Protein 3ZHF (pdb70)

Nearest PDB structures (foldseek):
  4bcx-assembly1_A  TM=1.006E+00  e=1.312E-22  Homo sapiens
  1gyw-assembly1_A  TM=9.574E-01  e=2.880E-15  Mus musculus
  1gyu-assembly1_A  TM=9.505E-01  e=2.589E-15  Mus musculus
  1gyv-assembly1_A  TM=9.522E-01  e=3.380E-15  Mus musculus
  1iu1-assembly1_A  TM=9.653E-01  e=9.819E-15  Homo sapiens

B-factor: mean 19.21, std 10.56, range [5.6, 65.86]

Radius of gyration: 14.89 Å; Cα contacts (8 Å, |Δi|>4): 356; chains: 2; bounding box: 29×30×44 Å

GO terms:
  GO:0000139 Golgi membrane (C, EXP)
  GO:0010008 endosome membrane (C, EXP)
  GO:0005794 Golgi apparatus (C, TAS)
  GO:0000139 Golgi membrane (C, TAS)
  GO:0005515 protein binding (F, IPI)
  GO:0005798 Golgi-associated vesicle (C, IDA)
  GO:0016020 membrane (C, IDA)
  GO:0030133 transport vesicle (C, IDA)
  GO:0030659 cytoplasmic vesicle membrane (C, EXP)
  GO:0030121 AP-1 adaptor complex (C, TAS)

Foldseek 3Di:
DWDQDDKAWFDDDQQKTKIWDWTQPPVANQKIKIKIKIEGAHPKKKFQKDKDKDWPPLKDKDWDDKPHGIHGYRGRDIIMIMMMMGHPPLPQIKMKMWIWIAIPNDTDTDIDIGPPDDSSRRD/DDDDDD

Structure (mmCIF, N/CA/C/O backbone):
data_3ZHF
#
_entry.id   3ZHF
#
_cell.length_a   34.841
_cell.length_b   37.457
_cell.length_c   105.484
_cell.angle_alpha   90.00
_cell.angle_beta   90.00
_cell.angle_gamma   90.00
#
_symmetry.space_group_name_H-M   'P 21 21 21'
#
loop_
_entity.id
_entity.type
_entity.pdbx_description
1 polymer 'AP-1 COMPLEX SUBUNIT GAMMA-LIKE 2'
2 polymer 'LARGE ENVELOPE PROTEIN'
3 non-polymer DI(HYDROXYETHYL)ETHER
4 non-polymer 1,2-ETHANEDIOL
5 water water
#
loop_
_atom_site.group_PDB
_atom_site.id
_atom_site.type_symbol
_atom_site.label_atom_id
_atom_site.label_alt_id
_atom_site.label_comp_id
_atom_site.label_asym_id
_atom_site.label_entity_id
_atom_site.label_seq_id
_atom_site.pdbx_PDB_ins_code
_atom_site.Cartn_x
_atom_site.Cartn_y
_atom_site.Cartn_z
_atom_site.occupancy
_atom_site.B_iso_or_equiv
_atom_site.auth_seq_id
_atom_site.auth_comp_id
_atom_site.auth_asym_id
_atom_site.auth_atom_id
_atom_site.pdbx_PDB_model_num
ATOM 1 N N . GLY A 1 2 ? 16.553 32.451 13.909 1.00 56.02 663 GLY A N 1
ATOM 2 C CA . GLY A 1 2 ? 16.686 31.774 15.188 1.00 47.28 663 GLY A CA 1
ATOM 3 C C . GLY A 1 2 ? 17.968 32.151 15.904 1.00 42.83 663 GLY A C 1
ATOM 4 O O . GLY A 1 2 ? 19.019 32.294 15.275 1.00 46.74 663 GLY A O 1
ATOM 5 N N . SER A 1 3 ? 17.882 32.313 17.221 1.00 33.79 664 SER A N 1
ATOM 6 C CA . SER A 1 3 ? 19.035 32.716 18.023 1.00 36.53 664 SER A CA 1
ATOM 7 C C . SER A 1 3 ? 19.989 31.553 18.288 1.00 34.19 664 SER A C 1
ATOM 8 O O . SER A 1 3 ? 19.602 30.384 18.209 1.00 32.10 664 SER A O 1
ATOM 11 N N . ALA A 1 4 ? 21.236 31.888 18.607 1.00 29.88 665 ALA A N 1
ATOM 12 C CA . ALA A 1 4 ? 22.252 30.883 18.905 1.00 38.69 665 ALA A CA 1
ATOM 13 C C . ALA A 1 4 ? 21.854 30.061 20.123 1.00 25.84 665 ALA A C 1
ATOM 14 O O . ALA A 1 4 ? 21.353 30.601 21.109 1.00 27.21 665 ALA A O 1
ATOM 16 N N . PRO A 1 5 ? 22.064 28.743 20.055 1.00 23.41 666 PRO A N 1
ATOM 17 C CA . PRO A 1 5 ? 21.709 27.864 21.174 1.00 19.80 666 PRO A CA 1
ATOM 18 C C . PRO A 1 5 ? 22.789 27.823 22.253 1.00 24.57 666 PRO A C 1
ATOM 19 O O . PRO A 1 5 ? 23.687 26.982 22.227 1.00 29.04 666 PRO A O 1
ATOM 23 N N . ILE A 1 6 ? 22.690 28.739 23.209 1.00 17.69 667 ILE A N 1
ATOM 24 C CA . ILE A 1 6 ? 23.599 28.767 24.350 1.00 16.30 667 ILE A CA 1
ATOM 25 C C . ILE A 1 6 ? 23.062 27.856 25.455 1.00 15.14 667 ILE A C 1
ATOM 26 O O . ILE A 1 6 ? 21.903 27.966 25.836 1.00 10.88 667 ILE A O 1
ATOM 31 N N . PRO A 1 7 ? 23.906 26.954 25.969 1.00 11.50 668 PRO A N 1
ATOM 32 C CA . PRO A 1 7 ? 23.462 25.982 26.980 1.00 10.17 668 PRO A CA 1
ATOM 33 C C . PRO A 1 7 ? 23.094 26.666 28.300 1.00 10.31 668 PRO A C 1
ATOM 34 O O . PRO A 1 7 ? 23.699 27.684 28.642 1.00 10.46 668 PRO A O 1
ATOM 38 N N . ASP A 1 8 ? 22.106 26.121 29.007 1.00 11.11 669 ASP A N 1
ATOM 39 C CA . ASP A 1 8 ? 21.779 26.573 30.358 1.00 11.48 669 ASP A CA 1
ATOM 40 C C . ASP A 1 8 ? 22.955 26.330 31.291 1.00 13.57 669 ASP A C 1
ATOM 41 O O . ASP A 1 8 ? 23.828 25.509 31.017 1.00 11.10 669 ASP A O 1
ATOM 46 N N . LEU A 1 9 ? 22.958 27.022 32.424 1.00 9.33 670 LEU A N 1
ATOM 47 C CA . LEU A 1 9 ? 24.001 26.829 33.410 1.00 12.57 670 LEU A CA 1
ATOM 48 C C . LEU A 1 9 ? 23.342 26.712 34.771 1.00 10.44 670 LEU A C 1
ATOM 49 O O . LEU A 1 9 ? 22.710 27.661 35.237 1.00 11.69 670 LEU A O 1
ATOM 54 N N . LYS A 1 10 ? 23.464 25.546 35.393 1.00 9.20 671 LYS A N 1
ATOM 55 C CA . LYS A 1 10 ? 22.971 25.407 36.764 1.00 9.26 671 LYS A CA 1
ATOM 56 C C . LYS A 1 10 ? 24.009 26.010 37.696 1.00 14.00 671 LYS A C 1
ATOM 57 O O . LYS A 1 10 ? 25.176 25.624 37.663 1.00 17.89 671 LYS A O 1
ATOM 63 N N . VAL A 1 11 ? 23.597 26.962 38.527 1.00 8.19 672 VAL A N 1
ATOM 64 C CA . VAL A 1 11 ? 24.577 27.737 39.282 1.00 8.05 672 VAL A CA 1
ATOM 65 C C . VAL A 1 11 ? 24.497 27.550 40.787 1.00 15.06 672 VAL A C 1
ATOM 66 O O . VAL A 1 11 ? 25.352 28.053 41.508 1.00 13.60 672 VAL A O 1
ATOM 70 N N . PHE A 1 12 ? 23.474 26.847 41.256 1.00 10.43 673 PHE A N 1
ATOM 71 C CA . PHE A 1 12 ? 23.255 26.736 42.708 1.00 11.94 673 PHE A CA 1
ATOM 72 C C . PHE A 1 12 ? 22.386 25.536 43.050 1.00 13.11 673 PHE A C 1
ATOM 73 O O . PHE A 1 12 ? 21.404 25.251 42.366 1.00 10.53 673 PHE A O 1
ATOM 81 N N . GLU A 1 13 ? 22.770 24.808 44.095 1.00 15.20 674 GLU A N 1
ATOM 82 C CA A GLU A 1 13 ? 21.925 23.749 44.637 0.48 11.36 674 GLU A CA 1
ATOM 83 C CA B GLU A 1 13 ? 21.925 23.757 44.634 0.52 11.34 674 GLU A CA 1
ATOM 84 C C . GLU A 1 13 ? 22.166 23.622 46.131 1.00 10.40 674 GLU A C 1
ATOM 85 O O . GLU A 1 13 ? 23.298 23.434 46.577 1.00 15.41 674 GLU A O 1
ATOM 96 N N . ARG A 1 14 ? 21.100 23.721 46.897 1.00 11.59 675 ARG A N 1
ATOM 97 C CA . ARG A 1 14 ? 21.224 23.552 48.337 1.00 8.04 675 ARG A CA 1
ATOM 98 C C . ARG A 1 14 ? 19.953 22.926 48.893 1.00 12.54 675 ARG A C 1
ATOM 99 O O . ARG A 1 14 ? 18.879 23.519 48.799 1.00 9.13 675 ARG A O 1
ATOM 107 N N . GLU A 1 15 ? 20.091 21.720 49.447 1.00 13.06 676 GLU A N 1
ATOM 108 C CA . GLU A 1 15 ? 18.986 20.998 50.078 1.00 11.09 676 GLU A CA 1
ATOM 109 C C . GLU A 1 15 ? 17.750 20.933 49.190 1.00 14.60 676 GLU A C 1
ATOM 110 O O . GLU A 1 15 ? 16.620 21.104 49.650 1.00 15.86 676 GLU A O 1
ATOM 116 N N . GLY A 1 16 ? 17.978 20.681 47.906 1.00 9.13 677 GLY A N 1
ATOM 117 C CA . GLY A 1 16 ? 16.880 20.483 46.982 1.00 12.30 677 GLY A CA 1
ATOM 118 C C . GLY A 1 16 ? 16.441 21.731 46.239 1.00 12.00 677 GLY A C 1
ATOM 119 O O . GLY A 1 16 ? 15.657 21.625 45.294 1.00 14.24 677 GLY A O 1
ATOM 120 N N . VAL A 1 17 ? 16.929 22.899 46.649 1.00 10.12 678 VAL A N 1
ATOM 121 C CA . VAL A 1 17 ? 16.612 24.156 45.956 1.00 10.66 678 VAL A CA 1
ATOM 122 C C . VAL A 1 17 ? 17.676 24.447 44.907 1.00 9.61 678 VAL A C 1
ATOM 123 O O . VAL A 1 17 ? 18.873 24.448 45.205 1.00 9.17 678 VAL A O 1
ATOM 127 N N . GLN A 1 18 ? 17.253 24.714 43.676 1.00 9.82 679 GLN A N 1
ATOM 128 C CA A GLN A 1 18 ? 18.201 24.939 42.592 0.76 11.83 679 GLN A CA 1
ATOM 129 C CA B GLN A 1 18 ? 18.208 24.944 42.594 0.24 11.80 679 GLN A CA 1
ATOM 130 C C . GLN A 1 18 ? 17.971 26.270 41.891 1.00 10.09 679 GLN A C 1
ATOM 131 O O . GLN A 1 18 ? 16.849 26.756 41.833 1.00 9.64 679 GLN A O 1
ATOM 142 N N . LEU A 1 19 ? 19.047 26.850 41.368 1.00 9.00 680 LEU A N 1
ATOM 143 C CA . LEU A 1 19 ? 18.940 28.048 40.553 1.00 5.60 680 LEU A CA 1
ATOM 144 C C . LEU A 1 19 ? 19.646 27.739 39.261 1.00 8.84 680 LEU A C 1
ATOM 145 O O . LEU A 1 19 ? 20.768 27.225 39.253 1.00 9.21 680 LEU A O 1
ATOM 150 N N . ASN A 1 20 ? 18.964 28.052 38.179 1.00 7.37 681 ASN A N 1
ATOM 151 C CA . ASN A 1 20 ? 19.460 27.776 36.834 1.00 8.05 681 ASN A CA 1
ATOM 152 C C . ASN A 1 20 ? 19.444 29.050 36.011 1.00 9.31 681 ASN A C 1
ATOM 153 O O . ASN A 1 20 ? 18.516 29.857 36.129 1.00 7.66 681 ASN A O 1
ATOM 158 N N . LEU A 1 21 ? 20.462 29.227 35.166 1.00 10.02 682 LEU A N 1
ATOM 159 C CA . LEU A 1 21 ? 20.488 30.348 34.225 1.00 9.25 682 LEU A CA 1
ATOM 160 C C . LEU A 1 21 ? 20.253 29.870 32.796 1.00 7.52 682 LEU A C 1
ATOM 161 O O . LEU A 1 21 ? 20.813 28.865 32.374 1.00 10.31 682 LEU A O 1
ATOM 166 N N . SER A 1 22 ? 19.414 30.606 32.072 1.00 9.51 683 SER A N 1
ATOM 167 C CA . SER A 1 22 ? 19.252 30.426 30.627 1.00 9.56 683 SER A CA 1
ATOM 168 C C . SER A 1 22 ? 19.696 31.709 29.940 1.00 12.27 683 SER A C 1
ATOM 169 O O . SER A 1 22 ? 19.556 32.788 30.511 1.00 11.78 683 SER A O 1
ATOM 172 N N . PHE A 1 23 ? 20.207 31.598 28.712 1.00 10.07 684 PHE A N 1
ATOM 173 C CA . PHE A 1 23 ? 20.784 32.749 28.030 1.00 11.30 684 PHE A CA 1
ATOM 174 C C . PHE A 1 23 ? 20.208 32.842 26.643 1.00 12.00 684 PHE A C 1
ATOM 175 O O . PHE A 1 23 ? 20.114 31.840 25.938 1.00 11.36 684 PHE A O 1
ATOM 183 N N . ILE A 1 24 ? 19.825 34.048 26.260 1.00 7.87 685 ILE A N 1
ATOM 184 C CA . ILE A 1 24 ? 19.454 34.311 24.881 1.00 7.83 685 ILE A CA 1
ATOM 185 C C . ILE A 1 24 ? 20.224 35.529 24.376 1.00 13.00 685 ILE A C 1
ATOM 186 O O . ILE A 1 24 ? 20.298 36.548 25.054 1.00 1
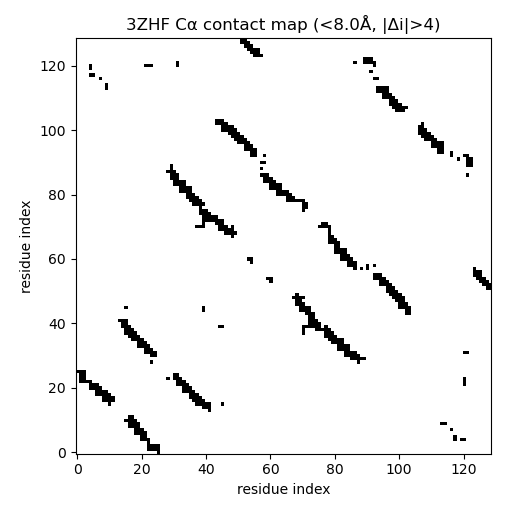0.27 685 ILE A O 1
ATOM 191 N N . ARG A 1 25 ? 20.817 35.405 23.188 1.00 11.46 686 ARG A N 1
ATOM 192 C CA . ARG A 1 25 ? 21.482 36.527 22.538 1.00 11.84 686 ARG A CA 1
ATOM 193 C C . ARG A 1 25 ? 20.727 36.809 21.253 1.00 8.38 686 ARG A C 1
ATOM 194 O O . ARG A 1 25 ? 21.013 36.189 20.221 1.00 12.67 686 ARG A O 1
ATOM 202 N N . PRO A 1 26 ? 19.751 37.728 21.303 1.00 11.38 687 PRO A N 1
ATOM 203 C CA . PRO A 1 26 ? 18.999 37.998 20.074 1.00 10.07 687 PRO A CA 1
ATOM 204 C C . PRO A 1 26 ? 19.917 38.486 18.958 1.00 11.23 687 PRO A C 1
ATOM 205 O O . PRO A 1 26 ? 20.650 39.449 19.136 1.00 10.32 687 PRO A O 1
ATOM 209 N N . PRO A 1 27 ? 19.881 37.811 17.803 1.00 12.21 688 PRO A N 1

Description of the task
Some lines in the data above hold the string "musculus". Find and copy each of them.

Answer
  1gyw-assembly1_A  TM=9.574E-01  e=2.880E-15  Mus musculus
  1gyu-assembly1_A  TM=9.505E-01  e=2.589E-15  Mus musculus
  1gyv-assembly1_A  TM=9.522E-01  e=3.380E-15  Mus musculus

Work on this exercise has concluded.